Curiosamente, Flusser compreende muito melhor diversos aspectos sutis e interessantes desse símbolo histórico especialmente útil para o trabalho de atores, embora se mantenha tão limitado às toscas referências cristãs quanto o decepcionante Girard (talvez Flusser tenha visado apenas manter a coerência nas referências que colheu para a ficção em sua narrativa; na minha, estou escolhendo outras).

Os cristãos, do mesmo modo, viram feiticeiras “más” naquelas entidades imaginárias ou mulheres reais cujas atitudes tinham origem histórica, simbólica e lógico-genética em Inana e suas sacerdotizas hieródulas. 

Destarte, se meu avô filosófico Flusser escreveu uma ficção filosófico-mitológica sobre o “diabo” cristão medieval, me sinto perfeitamente apoiado na ideia de escrever, de minha parte, uma ficção filosófico-mitológica sobre as origens ancestrais dessa entidade supostamente “má” e de suas supostas adoradoras, supostamente “más”…!

E se Flusser não deixa de fazer suas críticas ao diabo que o fascina, por que deveria eu deixar de fazer as minhas?
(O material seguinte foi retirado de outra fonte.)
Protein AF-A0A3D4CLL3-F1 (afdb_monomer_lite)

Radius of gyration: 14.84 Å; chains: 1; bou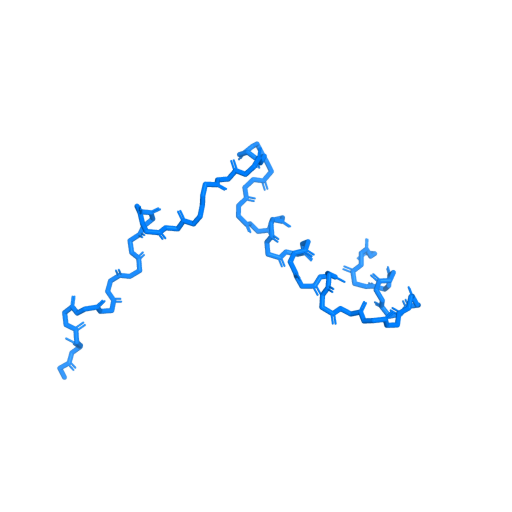nding box: 27×36×31 Å

pLDDT: mean 76.26, std 12.19, range [43.25, 91.12]

Secondary structure (DSSP, 8-state):
---TT----GGGSPPPSSGGGHHHHHHHHHHHHH--SHHHHHHTT-

Foldseek 3Di:
DPDPPPPPDPVPDDDDPDPVVHDVVVVLVVVLVVDPDPVVSVVSVD

Structure (mmCIF, N/CA/C/O backbone):
data_AF-A0A3D4CLL3-F1
#
_entry.id   AF-A0A3D4CLL3-F1
#
loop_
_atom_site.group_PDB
_atom_site.id
_atom_site.type_symbol
_atom_site.label_atom_id
_atom_site.label_alt_id
_atom_site.label_comp_id
_atom_site.label_asym_id
_atom_site.label_entity_id
_atom_site.label_seq_id
_atom_site.pdbx_PDB_ins_code
_atom_site.Cartn_x
_atom_site.Cartn_y
_atom_site.Cartn_z
_atom_site.occupancy
_atom_site.B_iso_or_equiv
_atom_site.auth_seq_id
_atom_site.auth_comp_id
_atom_site.auth_asym_id
_atom_site.auth_atom_id
_atom_site.pdbx_PDB_model_num
ATOM 1 N N . MET A 1 1 ? 18.539 -29.215 -7.868 1.00 43.25 1 MET A N 1
ATOM 2 C CA . MET A 1 1 ? 18.167 -28.852 -9.251 1.00 43.25 1 MET A CA 1
ATOM 3 C C . MET A 1 1 ? 17.153 -27.728 -9.134 1.00 43.25 1 MET A C 1
ATOM 5 O O . MET A 1 1 ? 16.165 -27.933 -8.450 1.00 43.25 1 MET A O 1
ATOM 9 N N . LEU A 1 2 ? 17.447 -26.533 -9.654 1.00 55.81 2 LEU A N 1
ATOM 10 C CA . LEU A 1 2 ? 16.481 -25.426 -9.683 1.00 55.81 2 LEU A CA 1
ATOM 11 C C . LEU A 1 2 ? 15.485 -25.700 -10.813 1.00 55.81 2 LEU A C 1
ATOM 13 O O . LEU A 1 2 ? 15.918 -25.989 -11.932 1.00 55.81 2 LEU A O 1
ATOM 17 N N . ASN A 1 3 ? 14.185 -25.644 -10.522 1.00 61.75 3 ASN A N 1
ATOM 18 C CA . ASN A 1 3 ? 13.143 -25.843 -11.522 1.00 61.75 3 ASN A CA 1
ATOM 19 C C . ASN A 1 3 ? 13.301 -24.787 -12.636 1.00 61.75 3 ASN A C 1
ATOM 21 O O . ASN A 1 3 ? 13.286 -23.589 -12.347 1.00 61.75 3 ASN A O 1
ATOM 25 N N . PRO A 1 4 ? 13.432 -25.182 -13.919 1.00 57.19 4 PRO A N 1
ATOM 26 C CA . PRO A 1 4 ? 13.559 -24.237 -15.035 1.00 57.19 4 PRO A CA 1
ATOM 27 C C . PRO A 1 4 ? 12.360 -23.285 -15.192 1.00 57.19 4 PRO A C 1
ATOM 29 O O . PRO A 1 4 ? 12.461 -22.282 -15.900 1.00 57.19 4 PRO A O 1
ATOM 32 N N . GLU A 1 5 ? 11.238 -23.595 -14.539 1.00 57.81 5 GLU A N 1
ATOM 33 C CA . GLU A 1 5 ? 9.994 -22.824 -14.568 1.00 57.81 5 GLU A CA 1
ATOM 34 C C . GLU A 1 5 ? 9.974 -21.623 -13.605 1.00 57.81 5 GLU A C 1
ATOM 36 O O . GLU A 1 5 ? 9.163 -20.718 -13.795 1.00 57.81 5 GLU A O 1
ATOM 41 N N . GLU A 1 6 ? 10.900 -21.537 -12.642 1.00 57.47 6 GLU A N 1
ATOM 42 C CA . GLU A 1 6 ? 10.937 -20.474 -11.618 1.00 57.47 6 GLU A CA 1
ATOM 43 C C . GLU A 1 6 ? 11.778 -19.250 -12.019 1.00 57.47 6 GLU A C 1
ATOM 45 O O . GLU A 1 6 ? 12.315 -18.521 -11.184 1.00 57.47 6 GLU A O 1
ATOM 50 N N . LYS A 1 7 ? 11.919 -18.980 -13.317 1.00 58.34 7 LYS A N 1
ATOM 51 C CA . LYS A 1 7 ? 12.482 -17.701 -13.755 1.00 58.34 7 LYS A CA 1
ATOM 52 C C . LYS A 1 7 ? 11.377 -16.645 -13.722 1.00 58.34 7 LYS A C 1
ATOM 54 O O . LYS A 1 7 ? 10.551 -16.571 -14.633 1.00 58.34 7 LYS A O 1
ATOM 59 N N . ASP A 1 8 ? 11.362 -15.833 -12.664 1.00 63.53 8 ASP A N 1
ATOM 60 C CA . ASP A 1 8 ? 10.496 -14.653 -12.516 1.00 63.53 8 ASP A CA 1
ATOM 61 C C . ASP A 1 8 ? 10.904 -13.568 -13.533 1.00 63.53 8 ASP A C 1
ATOM 63 O O . ASP A 1 8 ? 11.608 -12.597 -13.242 1.00 63.53 8 ASP A O 1
ATOM 67 N N . TYR A 1 9 ? 10.530 -13.792 -14.794 1.00 64.12 9 TYR A N 1
ATOM 68 C CA . TYR A 1 9 ? 10.779 -12.860 -15.879 1.00 64.12 9 TYR A CA 1
ATOM 69 C C . TYR A 1 9 ? 9.823 -11.672 -15.791 1.00 64.12 9 TYR A C 1
ATOM 71 O O . TYR A 1 9 ? 8.603 -11.817 -15.707 1.00 64.12 9 TYR A O 1
ATOM 79 N N . ASN A 1 10 ? 10.381 -10.470 -15.946 1.00 64.25 10 ASN A N 1
ATOM 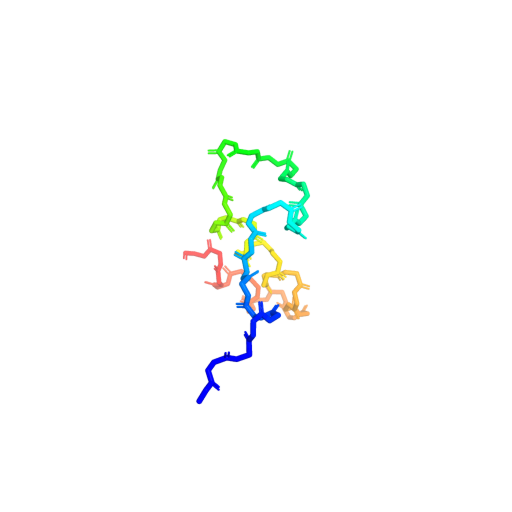80 C CA . ASN A 1 10 ? 9.629 -9.214 -15.952 1.00 64.25 10 ASN A CA 1
ATOM 81 C C . ASN A 1 10 ? 8.496 -9.152 -16.995 1.00 64.25 10 ASN A C 1
ATOM 83 O O . ASN A 1 10 ? 7.596 -8.331 -16.838 1.00 64.25 10 ASN A O 1
ATOM 87 N N . THR A 1 11 ? 8.537 -9.994 -18.033 1.00 63.44 11 THR A N 1
ATOM 88 C CA . THR A 1 11 ? 7.529 -10.097 -19.101 1.00 63.44 11 THR A CA 1
ATOM 89 C C . THR A 1 11 ? 6.214 -10.733 -18.653 1.00 63.44 11 THR A C 1
ATOM 91 O O . THR A 1 11 ? 5.208 -10.563 -19.333 1.00 63.44 11 THR A O 1
ATOM 94 N N . ARG A 1 12 ? 6.200 -11.441 -17.517 1.00 69.50 12 ARG A N 1
ATOM 95 C CA . ARG A 1 12 ? 4.992 -12.045 -16.925 1.00 69.50 12 ARG A CA 1
ATOM 96 C C . ARG A 1 12 ? 4.357 -11.179 -15.838 1.00 69.50 12 ARG A C 1
ATOM 98 O O . ARG A 1 12 ? 3.318 -11.536 -15.295 1.00 69.50 12 ARG A O 1
ATOM 105 N N . ARG A 1 13 ? 4.995 -10.063 -15.483 1.00 70.81 13 ARG A N 1
ATOM 106 C CA . ARG A 1 13 ? 4.526 -9.185 -14.410 1.00 70.81 13 ARG A CA 1
ATOM 107 C C . ARG A 1 13 ? 3.393 -8.292 -14.921 1.00 70.81 13 ARG A C 1
ATOM 109 O O . ARG A 1 13 ? 3.440 -7.885 -16.085 1.00 70.81 13 ARG A O 1
ATOM 116 N N . PRO A 1 14 ? 2.408 -7.956 -14.070 1.00 72.12 14 PRO A N 1
ATOM 117 C CA . PRO A 1 14 ? 1.337 -7.048 -14.449 1.00 72.12 14 PRO A CA 1
ATOM 118 C C . PRO A 1 14 ? 1.907 -5.733 -14.983 1.00 72.12 14 PRO A C 1
ATOM 120 O O . PRO A 1 14 ? 2.987 -5.275 -14.582 1.00 72.12 14 PRO A O 1
ATOM 123 N N . ARG A 1 15 ? 1.181 -5.157 -15.945 1.00 75.62 15 ARG A N 1
ATOM 124 C CA . ARG A 1 15 ? 1.524 -3.865 -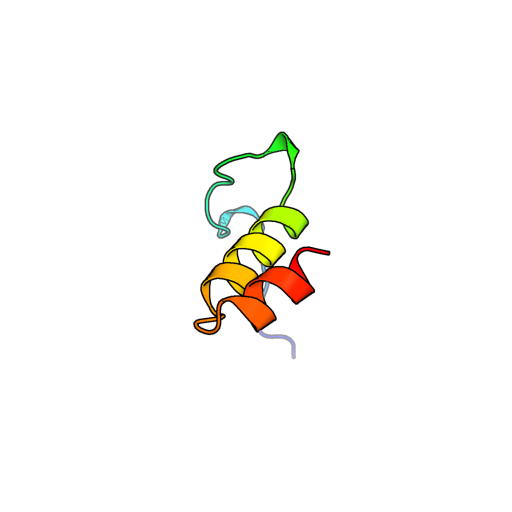16.535 1.00 75.62 15 ARG A CA 1
ATOM 125 C C . ARG A 1 15 ? 1.593 -2.830 -15.417 1.00 75.62 15 ARG A C 1
ATOM 127 O O . ARG A 1 15 ? 0.689 -2.757 -14.589 1.00 75.62 15 ARG A O 1
ATOM 134 N N . LEU A 1 16 ? 2.658 -2.032 -15.405 1.00 78.31 16 LEU A N 1
ATOM 135 C CA . LEU A 1 16 ? 2.764 -0.940 -14.450 1.00 78.31 16 LEU A CA 1
ATOM 136 C C . LEU A 1 16 ? 1.713 0.110 -14.815 1.00 78.31 16 LEU A C 1
ATOM 138 O O . LEU A 1 16 ? 1.776 0.660 -15.912 1.00 78.31 16 LEU A O 1
ATOM 142 N N . ILE A 1 17 ? 0.760 0.368 -13.917 1.00 80.19 17 ILE A N 1
ATOM 143 C CA . ILE A 1 17 ? -0.258 1.413 -14.120 1.00 80.19 17 ILE A CA 1
ATOM 144 C C . ILE A 1 17 ? 0.416 2.789 -14.124 1.00 80.19 17 ILE A C 1
ATOM 146 O O . ILE A 1 17 ? 0.077 3.638 -14.941 1.00 80.19 17 ILE A O 1
ATOM 150 N N . ILE A 1 18 ? 1.411 2.968 -13.248 1.00 83.00 18 ILE A N 1
ATOM 151 C CA . ILE A 1 18 ? 2.241 4.171 -13.178 1.00 83.00 18 ILE A CA 1
ATOM 152 C C . ILE A 1 18 ? 3.720 3.743 -13.180 1.00 83.00 18 ILE A C 1
ATOM 154 O O . ILE A 1 18 ? 4.241 3.333 -12.135 1.00 83.00 18 ILE A O 1
ATOM 158 N N . PRO A 1 19 ? 4.382 3.696 -14.351 1.00 82.88 19 PRO A N 1
ATOM 159 C CA . PRO A 1 19 ? 5.751 3.197 -14.480 1.00 82.88 19 PRO A CA 1
ATOM 160 C C . PRO A 1 19 ? 6.809 4.100 -13.830 1.00 82.88 19 PRO A C 1
ATOM 162 O O . PRO A 1 19 ? 7.846 3.590 -13.406 1.00 82.88 19 PRO A O 1
ATOM 165 N N . GLU A 1 20 ? 6.543 5.399 -13.695 1.00 87.25 20 GLU A N 1
ATOM 166 C CA . GLU A 1 20 ? 7.458 6.415 -13.157 1.00 87.25 20 GLU A CA 1
ATOM 167 C C . GLU A 1 20 ? 7.800 6.176 -11.679 1.00 87.25 20 GLU A C 1
ATOM 169 O O . GLU A 1 20 ? 8.909 6.467 -11.241 1.00 87.25 20 GLU A O 1
ATOM 174 N N . TYR A 1 21 ? 6.872 5.593 -10.917 1.00 84.50 21 TYR A N 1
ATOM 175 C CA . TYR A 1 21 ? 7.061 5.270 -9.498 1.00 84.50 21 TYR A CA 1
ATOM 176 C C . TYR A 1 21 ? 7.646 3.866 -9.262 1.00 84.50 21 TYR A C 1
ATOM 178 O O . TYR A 1 21 ? 7.996 3.504 -8.137 1.00 84.50 21 TYR A O 1
ATOM 186 N N . GLY A 1 22 ? 7.788 3.059 -10.317 1.00 86.19 22 GLY A N 1
ATOM 187 C CA . GLY A 1 22 ? 8.375 1.724 -10.247 1.00 86.19 22 GLY A CA 1
ATOM 188 C C . GLY A 1 22 ? 7.556 0.688 -9.458 1.00 86.19 22 GLY A C 1
ATOM 189 O O . GLY A 1 22 ? 6.469 0.935 -8.938 1.00 86.19 22 GLY A O 1
ATOM 190 N N . ARG A 1 23 ? 8.090 -0.541 -9.377 1.00 85.94 23 ARG A N 1
ATOM 191 C CA . ARG A 1 23 ? 7.400 -1.691 -8.752 1.00 85.94 23 ARG A CA 1
ATOM 192 C C . ARG A 1 23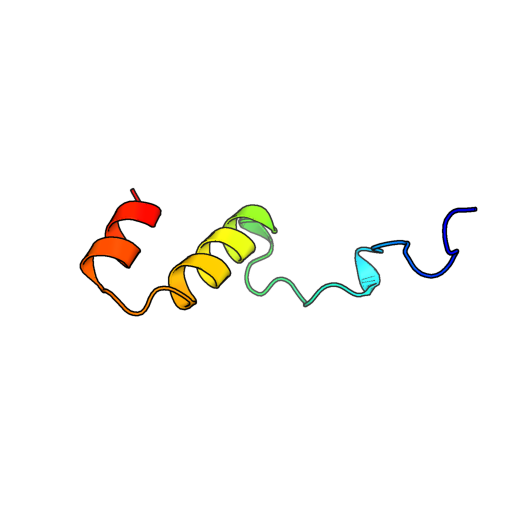 ? 7.361 -1.657 -7.229 1.00 85.94 23 ARG A C 1
ATOM 194 O O . ARG A 1 23 ? 6.483 -2.282 -6.647 1.00 85.94 23 ARG A O 1
ATOM 201 N N . ASN A 1 24 ? 8.301 -0.968 -6.587 1.00 86.88 24 ASN A N 1
ATOM 202 C CA . ASN A 1 24 ? 8.322 -0.885 -5.127 1.00 86.88 24 ASN A CA 1
ATOM 203 C C . ASN A 1 24 ? 7.101 -0.117 -4.615 1.00 86.88 24 ASN A C 1
ATOM 205 O O . ASN A 1 24 ? 6.432 -0.593 -3.707 1.00 86.88 24 ASN A O 1
ATOM 209 N N . ILE A 1 25 ? 6.752 0.992 -5.272 1.00 86.81 25 ILE A N 1
ATOM 210 C CA . ILE A 1 25 ? 5.556 1.766 -4.934 1.00 86.81 25 ILE A CA 1
ATOM 211 C C . ILE A 1 25 ? 4.282 0.959 -5.193 1.00 86.81 25 ILE A C 1
ATOM 213 O O . ILE A 1 25 ? 3.402 0.941 -4.341 1.00 86.81 25 ILE A O 1
ATOM 217 N N . GLN A 1 26 ? 4.197 0.216 -6.301 1.00 85.00 26 GLN A N 1
ATOM 218 C CA . GLN A 1 26 ? 3.045 -0.667 -6.539 1.00 85.00 26 GLN A CA 1
ATOM 219 C C . GLN A 1 26 ? 2.879 -1.715 -5.442 1.00 85.00 26 GLN A C 1
ATOM 221 O O . GLN A 1 26 ? 1.781 -1.871 -4.930 1.00 85.00 26 GLN A O 1
ATOM 226 N N . ARG A 1 27 ? 3.969 -2.355 -5.000 1.00 86.12 27 ARG A N 1
ATOM 227 C CA . ARG A 1 27 ? 3.914 -3.310 -3.881 1.00 86.12 27 ARG A CA 1
ATOM 228 C C . ARG A 1 27 ? 3.448 -2.663 -2.578 1.00 86.12 27 ARG A C 1
ATOM 230 O O . ARG A 1 27 ? 2.715 -3.298 -1.832 1.00 86.12 27 ARG A O 1
ATOM 237 N N . MET A 1 28 ? 3.869 -1.428 -2.301 1.00 86.94 28 MET A N 1
ATOM 238 C CA . MET A 1 28 ? 3.413 -0.689 -1.118 1.00 86.94 28 MET A CA 1
ATOM 239 C C . MET A 1 28 ? 1.912 -0.392 -1.187 1.00 86.94 28 MET A C 1
ATOM 241 O O . MET A 1 28 ? 1.214 -0.568 -0.193 1.00 86.94 28 MET A O 1
ATOM 245 N N . VAL A 1 29 ? 1.409 0.005 -2.359 1.00 85.31 29 VAL A N 1
ATOM 246 C CA . VAL A 1 29 ? -0.025 0.241 -2.585 1.00 85.31 29 VAL A CA 1
ATOM 247 C C . VAL A 1 29 ? -0.819 -1.059 -2.465 1.00 85.31 29 VAL A C 1
ATOM 249 O O . VAL A 1 29 ? -1.804 -1.092 -1.734 1.00 85.31 29 VAL A O 1
ATOM 252 N N . ASP A 1 30 ? -0.369 -2.134 -3.117 1.00 87.50 30 ASP A N 1
ATOM 253 C CA . ASP A 1 30 ? -1.010 -3.450 -3.049 1.00 87.50 30 ASP A CA 1
ATOM 254 C C . ASP A 1 30 ? -1.098 -3.934 -1.598 1.00 87.50 30 ASP A C 1
ATOM 256 O O . ASP A 1 30 ? -2.155 -4.372 -1.152 1.00 87.50 30 ASP A O 1
ATOM 260 N N . TYR A 1 31 ? -0.014 -3.788 -0.830 1.00 87.94 31 TYR A N 1
ATOM 261 C CA . TYR A 1 31 ? 0.005 -4.121 0.591 1.00 87.94 31 TYR A CA 1
ATOM 262 C C . TYR A 1 31 ? -0.958 -3.249 1.408 1.00 87.94 31 TYR A C 1
ATOM 264 O O . TYR A 1 31 ? -1.754 -3.781 2.179 1.00 87.94 31 TYR A O 1
ATOM 272 N N . ALA A 1 32 ? -0.959 -1.929 1.206 1.00 86.94 32 ALA A N 1
ATOM 273 C CA . ALA A 1 32 ? -1.871 -1.024 1.905 1.00 86.94 32 ALA A CA 1
ATOM 274 C C . ALA A 1 32 ? -3.353 -1.355 1.635 1.00 86.94 32 ALA A C 1
ATOM 276 O O . ALA A 1 32 ? -4.189 -1.201 2.527 1.00 86.94 32 ALA A O 1
ATOM 277 N N . LEU A 1 33 ? -3.686 -1.855 0.438 1.00 86.81 33 LEU A N 1
ATOM 278 C CA . LEU A 1 33 ? -5.039 -2.308 0.099 1.00 86.81 33 LEU A CA 1
ATOM 279 C C . LEU A 1 33 ? -5.466 -3.578 0.854 1.00 86.81 33 LEU A C 1
ATOM 281 O O . LEU A 1 33 ? -6.665 -3.793 1.012 1.00 86.81 33 LEU A O 1
ATOM 285 N N . THR A 1 34 ? -4.528 -4.396 1.346 1.00 91.12 34 THR A N 1
ATOM 286 C CA . THR A 1 34 ? -4.851 -5.588 2.160 1.00 91.12 34 THR A CA 1
ATOM 287 C C . THR A 1 34 ? -5.212 -5.264 3.610 1.00 91.12 34 THR A C 1
ATOM 289 O O . THR A 1 34 ? -5.740 -6.119 4.316 1.00 91.12 34 THR A O 1
ATOM 292 N N . ILE A 1 35 ? -4.946 -4.037 4.067 1.00 90.56 35 ILE A N 1
ATOM 293 C CA . ILE A 1 35 ? -5.189 -3.626 5.449 1.00 90.56 35 ILE A CA 1
ATOM 294 C C . ILE A 1 35 ? -6.597 -3.038 5.561 1.00 90.56 35 ILE A C 1
ATOM 296 O O . ILE A 1 35 ? -6.868 -1.932 5.083 1.00 90.56 35 ILE A O 1
ATOM 300 N N . GLU A 1 36 ? -7.503 -3.769 6.206 1.00 87.00 36 GLU A N 1
ATOM 301 C CA . GLU A 1 36 ? 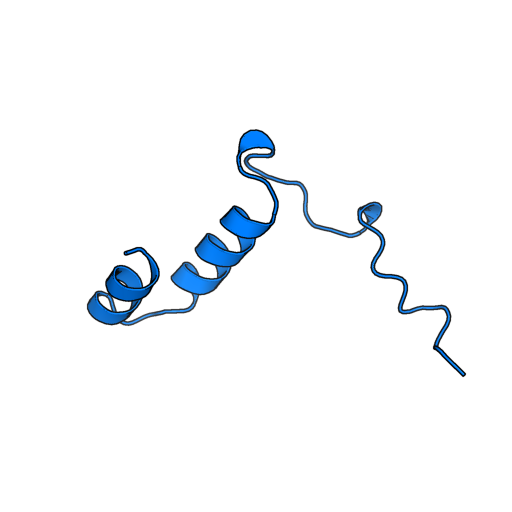-8.890 -3.338 6.426 1.00 87.00 36 GLU A CA 1
ATOM 302 C C . GLU A 1 36 ? -8.985 -2.196 7.442 1.00 87.00 36 GLU A C 1
ATOM 304 O O . GLU A 1 36 ? -9.722 -1.231 7.219 1.00 87.00 36 GLU A O 1
ATOM 309 N N . ASP A 1 37 ? -8.195 -2.277 8.517 1.00 89.25 37 ASP A N 1
ATOM 310 C CA . ASP A 1 37 ? -8.175 -1.266 9.567 1.00 89.25 37 ASP A CA 1
ATOM 311 C C . ASP A 1 37 ? -7.569 0.050 9.067 1.00 89.25 37 ASP A C 1
ATOM 313 O O . ASP A 1 37 ? -6.457 0.115 8.537 1.00 89.25 37 ASP A O 1
ATOM 317 N N . ARG A 1 38 ? -8.325 1.134 9.231 1.00 83.06 38 ARG A N 1
ATOM 318 C CA . ARG A 1 38 ? -7.954 2.442 8.693 1.00 83.06 38 ARG A CA 1
ATOM 319 C C . ARG A 1 38 ? -6.753 3.050 9.416 1.00 83.06 38 ARG A C 1
ATOM 321 O O . ARG A 1 38 ? -5.974 3.750 8.770 1.00 83.06 38 ARG A O 1
ATOM 328 N N . GLU A 1 39 ? -6.611 2.831 10.721 1.00 84.88 39 GLU A N 1
ATOM 329 C CA . GLU A 1 39 ? -5.468 3.363 11.468 1.00 84.88 39 GLU A CA 1
ATOM 330 C C . GLU A 1 39 ? -4.189 2.624 11.088 1.00 84.88 39 GLU A C 1
ATOM 332 O O . GLU A 1 39 ? -3.172 3.254 10.800 1.00 84.88 39 GLU A O 1
ATOM 337 N N . GLU A 1 40 ? -4.260 1.300 10.995 1.00 80.88 40 GLU A N 1
ATOM 338 C CA . GLU A 1 40 ? -3.137 0.459 10.600 1.00 80.88 40 GLU A CA 1
ATOM 339 C C . GLU A 1 40 ? -2.707 0.722 9.149 1.00 80.88 40 GLU A C 1
ATOM 341 O O . GLU A 1 40 ? -1.512 0.823 8.863 1.00 80.88 40 GLU A O 1
ATOM 346 N N . ARG A 1 41 ? -3.663 0.970 8.241 1.00 83.88 41 ARG A N 1
ATOM 347 C CA . ARG A 1 41 ? -3.372 1.376 6.856 1.00 83.88 41 ARG A CA 1
ATOM 348 C C . ARG A 1 41 ? -2.624 2.707 6.782 1.00 83.88 41 ARG A C 1
ATOM 350 O O . ARG A 1 41 ? -1.763 2.884 5.927 1.00 83.88 41 ARG A O 1
ATOM 357 N N . ASN A 1 42 ? -2.941 3.654 7.662 1.00 78.00 42 ASN A N 1
ATOM 358 C CA . ASN A 1 42 ? -2.272 4.954 7.675 1.00 78.00 42 ASN A CA 1
ATOM 359 C C . ASN A 1 42 ? -0.848 4.875 8.240 1.00 78.00 42 ASN A C 1
ATOM 361 O O . ASN A 1 42 ? 0.013 5.625 7.791 1.00 78.00 42 ASN A O 1
ATOM 365 N N . LYS A 1 43 ? -0.574 3.961 9.181 1.00 78.44 43 LYS A N 1
ATOM 366 C CA . LYS A 1 43 ? 0.779 3.772 9.732 1.00 78.44 43 LYS A CA 1
ATOM 367 C C . LYS A 1 43 ? 1.769 3.244 8.700 1.00 78.44 43 LYS A C 1
ATOM 369 O O . LYS A 1 43 ? 2.923 3.647 8.716 1.00 78.44 43 LYS A O 1
ATOM 374 N N . V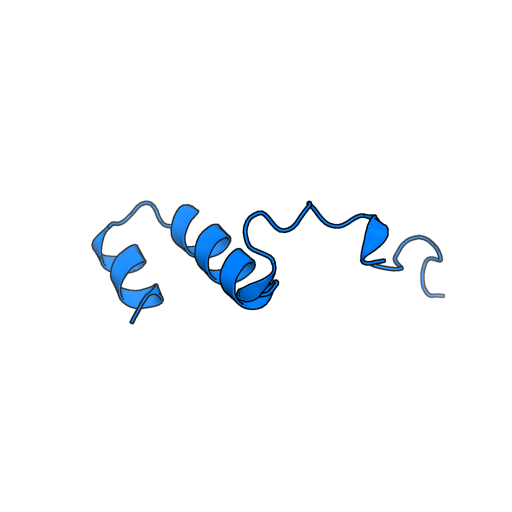AL A 1 44 ? 1.332 2.372 7.792 1.00 69.75 44 VAL A N 1
ATOM 375 C CA . VAL A 1 44 ? 2.208 1.828 6.735 1.00 69.75 44 VAL A CA 1
ATOM 376 C C . VAL A 1 44 ? 2.491 2.826 5.606 1.00 69.75 44 VAL A C 1
ATOM 378 O O . VAL A 1 44 ? 3.333 2.558 4.752 1.00 69.75 44 VAL A O 1
ATOM 381 N N . ALA A 1 45 ? 1.784 3.960 5.593 1.00 62.78 45 ALA A N 1
ATOM 382 C CA . ALA A 1 45 ? 1.969 5.053 4.645 1.00 62.78 45 ALA A CA 1
ATOM 383 C C . ALA A 1 45 ? 2.787 6.232 5.215 1.00 62.78 45 ALA A C 1
ATOM 385 O O . ALA A 1 45 ? 2.984 7.209 4.488 1.00 62.78 45 ALA A O 1
ATOM 386 N N . GLN A 1 46 ? 3.220 6.167 6.485 1.00 58.66 46 GLN A N 1
ATOM 387 C CA . GLN A 1 46 ? 4.117 7.158 7.097 1.00 58.66 46 GLN A CA 1
ATOM 388 C C . GLN A 1 46 ? 5.593 6.899 6.796 1.00 58.66 46 GLN A C 1
ATOM 390 O O . GLN A 1 46 ? 5.987 5.719 6.667 1.00 58.66 46 GLN A O 1
#

Sequence (46 aa):
MLNPEEKDYNTRRPRLIIPEYGRNIQRMVDYALTIEDREERNKVAQ

As minhas se dirigem especificamente ao aspecto sacrificial presente em todas essas linhagens de cultivo do “sagrado” — que por isto mesmo tem este nome — sejam elas linhagens pagãs ou não. E digo que o sacrificial, o sacro, o sagrado do qual pretendo fazer a crítica, está ainda mais radicalmente presente na linhagem cristã, ao contrário do que alega com fraquíssimos argumentos a antropologia, ela própria indisfarçadamente cristã, de René Girard — o decepcionante). E está igualmente presente sob as mais diversas máscaras, jamais superada até o fundo, nas esquerdas revolucionárias socialistas, quase todas, especialmente as da linhagem marxista, autointitulada “materialista” (aliás não muito coerentemente).

 

Sundeterminação magico-mitológica das religiões:
um erro de Nietzsche

Quanto ao foco oficial de cultivo do sacro (do sacrificial), isto é, as religiões, o pensamento mágico-mitológico me parece não só muito mais interessante do que as grandes religiões monoteístas e o budismo, mas também muito mais mundialmente influente, bem ao contrário do que se costuma pensar — pois me parece cada vez mais que ele (considerado desde suas versões mais primitivas, na pré-história, e mais nitidamente a partir dos mitos mesopotâmicos, porque já escritos) na verdade subdetermina inconscientemente inclusive todas essas religiões, a começar pelo próprio pensamento judaico-cristão.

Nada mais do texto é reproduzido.